You might want to consider a cut-out gap in the top surface so you can position the entire instrument end (with its bellows removed of course) on top of your tuning bellows. This is really useful for final tuning of the the reeds in situ in the instrument.

My tuning bellows are hand operated, lifted manually at one end. The cut-out is is 29 cm long and 12.5 cm wide. I can position a variety of instruments on it, Pokerwork, Erica, Corona, all the popular Castagnaris, Saltarelles, etc.

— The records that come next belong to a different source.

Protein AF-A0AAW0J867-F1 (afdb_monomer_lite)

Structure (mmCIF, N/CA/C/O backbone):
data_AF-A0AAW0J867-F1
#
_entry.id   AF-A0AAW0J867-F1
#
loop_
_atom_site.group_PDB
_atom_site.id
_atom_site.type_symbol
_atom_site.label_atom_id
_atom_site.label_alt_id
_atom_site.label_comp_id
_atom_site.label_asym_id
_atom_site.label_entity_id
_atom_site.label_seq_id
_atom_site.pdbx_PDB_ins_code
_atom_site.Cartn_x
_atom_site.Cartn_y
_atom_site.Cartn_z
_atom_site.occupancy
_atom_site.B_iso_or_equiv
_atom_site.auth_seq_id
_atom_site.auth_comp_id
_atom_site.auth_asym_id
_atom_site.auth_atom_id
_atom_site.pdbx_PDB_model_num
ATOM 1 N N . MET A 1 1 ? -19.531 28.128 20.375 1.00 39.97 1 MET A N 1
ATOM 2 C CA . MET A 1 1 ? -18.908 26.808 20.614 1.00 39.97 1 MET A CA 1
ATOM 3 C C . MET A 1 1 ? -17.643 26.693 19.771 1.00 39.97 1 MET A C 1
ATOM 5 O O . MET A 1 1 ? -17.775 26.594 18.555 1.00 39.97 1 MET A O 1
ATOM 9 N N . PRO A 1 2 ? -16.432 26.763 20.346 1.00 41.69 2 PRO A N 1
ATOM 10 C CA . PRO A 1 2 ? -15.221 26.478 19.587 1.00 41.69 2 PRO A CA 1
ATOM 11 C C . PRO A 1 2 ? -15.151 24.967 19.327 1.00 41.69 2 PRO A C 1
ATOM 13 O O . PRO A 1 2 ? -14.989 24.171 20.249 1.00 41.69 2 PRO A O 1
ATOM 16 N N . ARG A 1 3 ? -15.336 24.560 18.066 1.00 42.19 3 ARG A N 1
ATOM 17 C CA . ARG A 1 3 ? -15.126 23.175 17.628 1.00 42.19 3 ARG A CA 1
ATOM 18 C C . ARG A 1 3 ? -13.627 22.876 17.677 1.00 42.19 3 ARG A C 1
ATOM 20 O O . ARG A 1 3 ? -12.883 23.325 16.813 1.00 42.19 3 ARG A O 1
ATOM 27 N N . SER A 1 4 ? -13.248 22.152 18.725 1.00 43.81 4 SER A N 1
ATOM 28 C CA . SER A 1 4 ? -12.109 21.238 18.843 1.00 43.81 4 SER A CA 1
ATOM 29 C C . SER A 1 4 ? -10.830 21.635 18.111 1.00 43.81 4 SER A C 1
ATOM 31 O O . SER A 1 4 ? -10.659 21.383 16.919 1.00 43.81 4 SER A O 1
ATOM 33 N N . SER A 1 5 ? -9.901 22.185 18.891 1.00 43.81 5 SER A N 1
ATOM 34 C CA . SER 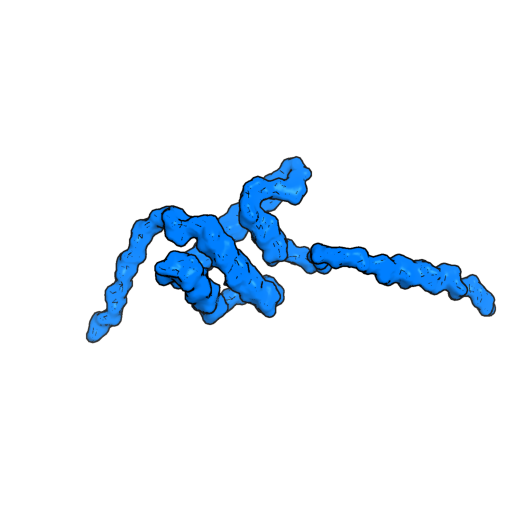A 1 5 ? -8.500 21.766 18.958 1.00 43.81 5 SER A CA 1
ATOM 35 C C . SER A 1 5 ? -8.051 20.856 17.811 1.00 43.81 5 SER A C 1
ATOM 37 O O . SER A 1 5 ? -8.099 19.631 17.911 1.00 43.81 5 SER A O 1
ATOM 39 N N . ARG A 1 6 ? -7.555 21.458 16.725 1.00 48.59 6 ARG A N 1
ATOM 40 C CA . ARG A 1 6 ? -6.632 20.768 15.820 1.00 48.59 6 ARG A CA 1
ATOM 41 C C . ARG A 1 6 ? -5.345 20.545 16.605 1.00 48.59 6 ARG A C 1
ATOM 43 O O . ARG A 1 6 ? -4.448 21.381 16.577 1.00 48.59 6 ARG A O 1
ATOM 50 N N . SER A 1 7 ? -5.327 19.455 17.372 1.00 49.12 7 SER A N 1
ATOM 51 C CA . SER A 1 7 ? -4.137 18.922 18.023 1.00 49.12 7 SER A CA 1
ATOM 52 C C . SER A 1 7 ? -3.008 18.913 17.005 1.00 49.12 7 SER A C 1
ATOM 54 O O . SER A 1 7 ? -3.111 18.279 15.952 1.00 49.12 7 SER A O 1
ATOM 56 N N . LEU A 1 8 ? -1.962 19.673 17.322 1.00 51.50 8 LEU A N 1
ATOM 57 C CA . LEU A 1 8 ? -0.665 19.646 16.668 1.00 51.50 8 LEU A CA 1
ATOM 58 C C . LEU A 1 8 ? -0.235 18.180 16.572 1.00 51.50 8 LEU A C 1
ATOM 60 O O . LEU A 1 8 ? 0.126 17.580 17.584 1.00 51.50 8 LEU A O 1
ATOM 64 N N . LYS A 1 9 ? -0.336 17.570 15.383 1.00 52.97 9 LYS A N 1
ATOM 65 C CA . LYS A 1 9 ? 0.189 16.216 15.213 1.00 52.97 9 LYS A CA 1
ATOM 66 C C . LYS A 1 9 ? 1.722 16.291 15.226 1.00 52.97 9 LYS A C 1
ATOM 68 O O . LYS A 1 9 ? 2.279 17.235 14.658 1.00 52.97 9 LYS A O 1
ATOM 73 N N . PRO A 1 10 ? 2.387 15.342 15.904 1.00 49.06 10 PRO A N 1
ATOM 74 C CA . PRO A 1 10 ? 3.776 15.461 16.321 1.00 49.06 10 PRO A CA 1
ATOM 75 C C . PRO A 1 10 ? 4.731 15.553 15.137 1.00 49.06 10 PRO A C 1
ATOM 77 O O . PRO A 1 10 ? 4.443 15.065 14.041 1.00 49.06 10 PRO A O 1
ATOM 80 N N . LEU A 1 11 ? 5.893 16.153 15.405 1.00 42.44 11 LEU A N 1
ATOM 81 C CA . LEU A 1 11 ? 7.100 16.052 14.591 1.00 42.44 11 LEU A CA 1
ATOM 82 C C . LEU A 1 11 ? 7.203 14.640 14.009 1.00 42.44 11 LEU A C 1
ATOM 84 O O . LEU A 1 11 ? 7.240 13.668 14.759 1.00 42.44 11 LEU A O 1
ATOM 88 N N . TYR A 1 12 ? 7.210 14.563 12.678 1.00 49.41 12 TYR A N 1
ATOM 89 C CA . TYR A 1 12 ? 7.388 13.366 11.863 1.00 49.41 12 TYR A CA 1
ATOM 90 C C . TYR A 1 12 ? 8.705 12.674 12.253 1.00 49.41 12 TYR A C 1
ATOM 92 O O . TYR A 1 12 ? 9.740 12.853 11.615 1.00 49.41 12 TYR A O 1
ATOM 100 N N . SER A 1 13 ? 8.682 11.920 13.347 1.00 46.47 13 SER A N 1
ATOM 101 C CA . SER A 1 13 ? 9.759 11.029 13.729 1.00 46.47 13 SER A CA 1
ATOM 102 C C . SER A 1 13 ? 9.571 9.777 12.892 1.00 46.47 13 SER A C 1
ATOM 104 O O . SER A 1 13 ? 8.527 9.130 12.937 1.00 46.47 13 SER A O 1
ATOM 106 N N . GLY A 1 14 ? 10.566 9.426 12.083 1.00 53.47 14 GLY A N 1
ATOM 107 C CA . GLY A 1 14 ? 10.546 8.222 11.248 1.00 53.47 14 GLY A CA 1
ATOM 108 C C . GLY A 1 14 ? 10.371 6.901 12.018 1.00 53.47 14 GLY A C 1
ATOM 109 O O . GLY A 1 14 ? 10.367 5.853 11.382 1.00 53.47 14 GLY A O 1
ATOM 110 N N . ALA A 1 15 ? 10.211 6.938 13.345 1.00 54.22 15 ALA A N 1
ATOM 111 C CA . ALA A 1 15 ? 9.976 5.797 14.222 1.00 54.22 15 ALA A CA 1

I can adjust the length of the cut-out by using a strip of 3mm ply, 8cm x 30 cm which is covered with chamois leather. The strip is butted up to the end of the particular instrument and then clamped to the tuning table top surface, which itself is covered with chamois leather. This set-up gives a reasonably air tight seal. Reeds tuned in situ with this set up are very close (usually within a cent) to the final pitch in the fully assembled instrument.

When I want to tune reeds in the reed block outside the instrument (as in your photo), I clamp a separate flat plywood sheet on top of the cut-out, with a single hole cut in it to match the reed chamber opening. This is useful for pre-tuning reeds which need a lot of adjustment, but remember that reeds tuned on the block outside of the instrument will be significantly different in pitch when replaced back in the instrument. Usually, reeds sounded on the block outside the instrument will be around 5 cents sharp compared with when in the instrument.

I tend to only work with the reed block on top of the tuning bellows only to check and adjust the reed tip gap to ensure optimum response. All final tuning is done in situ in the instrument as described above.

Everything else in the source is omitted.